WHAT TO DO: Your task is to repeat exactly the lines below between the line holding "data_AF-A0A941ATB3-F1" and the line holding "ATOM 32 C CA", inclusive, and only those.

Segment Open

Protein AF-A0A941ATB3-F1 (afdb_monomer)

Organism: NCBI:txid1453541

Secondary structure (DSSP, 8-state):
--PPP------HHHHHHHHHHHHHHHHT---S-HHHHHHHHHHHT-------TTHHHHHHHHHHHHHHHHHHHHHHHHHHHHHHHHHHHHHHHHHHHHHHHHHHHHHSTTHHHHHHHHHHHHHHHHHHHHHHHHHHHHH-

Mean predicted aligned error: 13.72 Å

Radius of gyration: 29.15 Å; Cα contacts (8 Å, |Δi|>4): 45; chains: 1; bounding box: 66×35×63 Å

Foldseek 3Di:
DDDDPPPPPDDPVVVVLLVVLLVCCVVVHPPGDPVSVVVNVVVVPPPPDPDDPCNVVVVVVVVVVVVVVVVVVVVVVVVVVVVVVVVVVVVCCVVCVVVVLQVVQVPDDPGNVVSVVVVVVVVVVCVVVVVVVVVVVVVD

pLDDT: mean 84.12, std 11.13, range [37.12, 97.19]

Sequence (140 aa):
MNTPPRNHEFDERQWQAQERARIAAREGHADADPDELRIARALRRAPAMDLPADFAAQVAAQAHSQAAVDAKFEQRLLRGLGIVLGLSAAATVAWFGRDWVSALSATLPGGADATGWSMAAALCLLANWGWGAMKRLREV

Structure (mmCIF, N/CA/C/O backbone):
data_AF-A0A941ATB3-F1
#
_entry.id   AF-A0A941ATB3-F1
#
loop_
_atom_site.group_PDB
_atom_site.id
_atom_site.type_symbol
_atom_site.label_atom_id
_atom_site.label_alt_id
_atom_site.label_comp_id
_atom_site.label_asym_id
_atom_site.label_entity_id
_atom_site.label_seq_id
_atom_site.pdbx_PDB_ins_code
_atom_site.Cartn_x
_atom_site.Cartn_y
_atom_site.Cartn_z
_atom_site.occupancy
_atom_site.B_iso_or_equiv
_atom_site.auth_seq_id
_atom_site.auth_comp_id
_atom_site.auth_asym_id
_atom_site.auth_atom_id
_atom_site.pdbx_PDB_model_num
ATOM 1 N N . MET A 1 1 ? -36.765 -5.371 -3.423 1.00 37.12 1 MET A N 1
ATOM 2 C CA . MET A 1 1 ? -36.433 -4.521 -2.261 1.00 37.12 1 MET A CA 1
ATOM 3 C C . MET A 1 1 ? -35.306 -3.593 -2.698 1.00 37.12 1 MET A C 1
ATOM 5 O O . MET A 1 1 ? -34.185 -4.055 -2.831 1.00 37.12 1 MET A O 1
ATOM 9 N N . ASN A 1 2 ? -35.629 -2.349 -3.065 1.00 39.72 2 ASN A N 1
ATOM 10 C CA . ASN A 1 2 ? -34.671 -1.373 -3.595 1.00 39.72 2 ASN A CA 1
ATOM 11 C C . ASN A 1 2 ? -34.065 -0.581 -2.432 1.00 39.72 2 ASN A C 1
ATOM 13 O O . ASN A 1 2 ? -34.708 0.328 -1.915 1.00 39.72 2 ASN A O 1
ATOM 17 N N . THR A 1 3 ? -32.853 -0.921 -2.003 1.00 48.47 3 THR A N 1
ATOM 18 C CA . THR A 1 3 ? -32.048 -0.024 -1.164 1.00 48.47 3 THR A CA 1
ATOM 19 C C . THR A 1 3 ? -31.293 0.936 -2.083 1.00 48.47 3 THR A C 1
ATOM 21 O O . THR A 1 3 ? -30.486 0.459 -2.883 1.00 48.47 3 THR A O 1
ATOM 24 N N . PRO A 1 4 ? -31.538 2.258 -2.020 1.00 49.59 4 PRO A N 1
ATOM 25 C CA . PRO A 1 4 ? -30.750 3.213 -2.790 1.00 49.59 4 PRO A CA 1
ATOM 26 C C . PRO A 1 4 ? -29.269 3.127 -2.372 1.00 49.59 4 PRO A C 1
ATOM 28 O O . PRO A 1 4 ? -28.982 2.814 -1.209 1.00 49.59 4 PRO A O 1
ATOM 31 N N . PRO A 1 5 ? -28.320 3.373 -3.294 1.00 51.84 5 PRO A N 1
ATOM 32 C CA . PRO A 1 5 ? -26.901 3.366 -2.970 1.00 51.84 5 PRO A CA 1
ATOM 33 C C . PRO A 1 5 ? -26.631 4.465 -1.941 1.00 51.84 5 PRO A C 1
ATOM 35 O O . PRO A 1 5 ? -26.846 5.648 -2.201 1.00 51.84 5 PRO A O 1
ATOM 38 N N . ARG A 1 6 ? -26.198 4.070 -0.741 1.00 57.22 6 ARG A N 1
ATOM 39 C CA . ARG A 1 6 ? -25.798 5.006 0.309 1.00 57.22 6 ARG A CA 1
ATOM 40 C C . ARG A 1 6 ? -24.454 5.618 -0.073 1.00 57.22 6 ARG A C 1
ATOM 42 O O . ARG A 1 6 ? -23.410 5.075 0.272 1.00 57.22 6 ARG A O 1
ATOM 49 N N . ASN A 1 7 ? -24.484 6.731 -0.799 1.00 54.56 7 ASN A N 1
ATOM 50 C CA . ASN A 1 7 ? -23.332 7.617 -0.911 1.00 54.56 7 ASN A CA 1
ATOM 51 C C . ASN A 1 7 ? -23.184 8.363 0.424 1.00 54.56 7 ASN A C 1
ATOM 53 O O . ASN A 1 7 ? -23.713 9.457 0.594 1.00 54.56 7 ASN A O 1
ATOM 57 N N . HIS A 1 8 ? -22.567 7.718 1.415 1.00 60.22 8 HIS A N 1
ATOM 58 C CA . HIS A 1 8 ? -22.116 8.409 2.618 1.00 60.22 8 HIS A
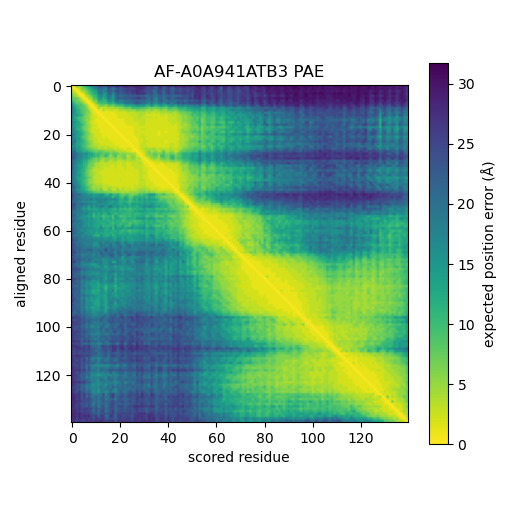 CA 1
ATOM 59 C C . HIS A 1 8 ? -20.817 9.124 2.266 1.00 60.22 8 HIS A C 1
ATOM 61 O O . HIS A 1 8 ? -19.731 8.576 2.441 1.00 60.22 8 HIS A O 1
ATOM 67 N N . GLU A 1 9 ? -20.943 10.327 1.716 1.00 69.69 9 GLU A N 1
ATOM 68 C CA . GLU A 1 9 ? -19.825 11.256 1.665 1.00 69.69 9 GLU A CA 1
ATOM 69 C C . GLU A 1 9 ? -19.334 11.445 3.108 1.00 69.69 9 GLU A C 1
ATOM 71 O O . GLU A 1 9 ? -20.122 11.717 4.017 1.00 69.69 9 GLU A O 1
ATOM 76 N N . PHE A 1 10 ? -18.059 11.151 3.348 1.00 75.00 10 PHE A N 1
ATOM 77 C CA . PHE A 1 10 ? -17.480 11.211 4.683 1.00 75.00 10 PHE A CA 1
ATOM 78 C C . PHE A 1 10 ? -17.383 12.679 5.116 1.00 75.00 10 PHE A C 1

Segment Closed

EXPECTED ANSWER:
data_AF-A0A941ATB3-F1
#
_entry.id   AF-A0A941ATB3-F1
#
loop_
_atom_site.group_PDB
_atom_site.id
_atom_site.type_symbol
_atom_site.label_atom_id
_atom_site.label_alt_id
_atom_site.label_comp_id
_atom_site.label_asym_id
_atom_site.label_entity_id
_atom_site.label_seq_id
_atom_site.pdbx_PDB_ins_code
_atom_site.Cartn_x
_atom_site.Cartn_y
_atom_site.Cartn_z
_atom_site.occupancy
_atom_site.B_iso_or_equiv
_atom_site.auth_seq_id
_atom_site.auth_comp_id
_atom_site.auth_asym_id
_atom_site.auth_atom_id
_atom_site.pdbx_PDB_model_num
ATOM 1 N N . MET A 1 1 ? -36.765 -5.371 -3.423 1.00 37.12 1 MET A N 1
ATOM 2 C CA . MET A 1 1 ? -36.433 -4.521 -2.261 1.00 37.12 1 MET A CA 1
ATOM 3 C C . MET A 1 1 ? -35.306 -3.593 -2.698 1.00 37.12 1 MET A C 1
ATOM 5 O O . MET A 1 1 ? -34.185 -4.055 -2.831 1.00 37.12 1 MET A O 1
ATOM 9 N N . ASN A 1 2 ? -35.629 -2.349 -3.065 1.00 39.72 2 ASN A N 1
ATOM 10 C CA . ASN A 1 2 ? -34.671 -1.373 -3.595 1.00 39.72 2 ASN A CA 1
ATOM 11 C C . ASN A 1 2 ? -34.065 -0.581 -2.432 1.00 39.72 2 ASN A C 1
ATOM 13 O O . ASN A 1 2 ? -34.708 0.328 -1.915 1.00 39.72 2 ASN A O 1
ATOM 17 N N . THR A 1 3 ? -32.853 -0.921 -2.003 1.00 48.47 3 THR A N 1
ATOM 18 C CA . THR A 1 3 ? -32.048 -0.024 -1.164 1.00 48.47 3 THR A CA 1
ATOM 19 C C . THR A 1 3 ? -31.293 0.936 -2.083 1.00 48.47 3 THR A C 1
ATOM 21 O O . THR A 1 3 ? -30.486 0.459 -2.883 1.00 48.47 3 THR A O 1
ATOM 24 N N . PRO A 1 4 ? -31.538 2.258 -2.020 1.00 49.59 4 PRO A N 1
ATOM 25 C CA . PRO A 1 4 ? -30.750 3.213 -2.790 1.00 49.59 4 PRO A CA 1
ATOM 26 C C . PRO A 1 4 ? -29.269 3.127 -2.372 1.00 49.59 4 PRO A C 1
ATOM 28 O O . PRO A 1 4 ? -28.982 2.814 -1.209 1.00 49.59 4 PRO A O 1
ATOM 31 N N . PRO A 1 5 ? -28.320 3.373 -3.294 1.00 51.84 5 PRO A N 1
ATOM 32 C CA . PRO A 1 5 ? -26.901 3.366 -2.970 1.00 51.84 5 PRO A CA 1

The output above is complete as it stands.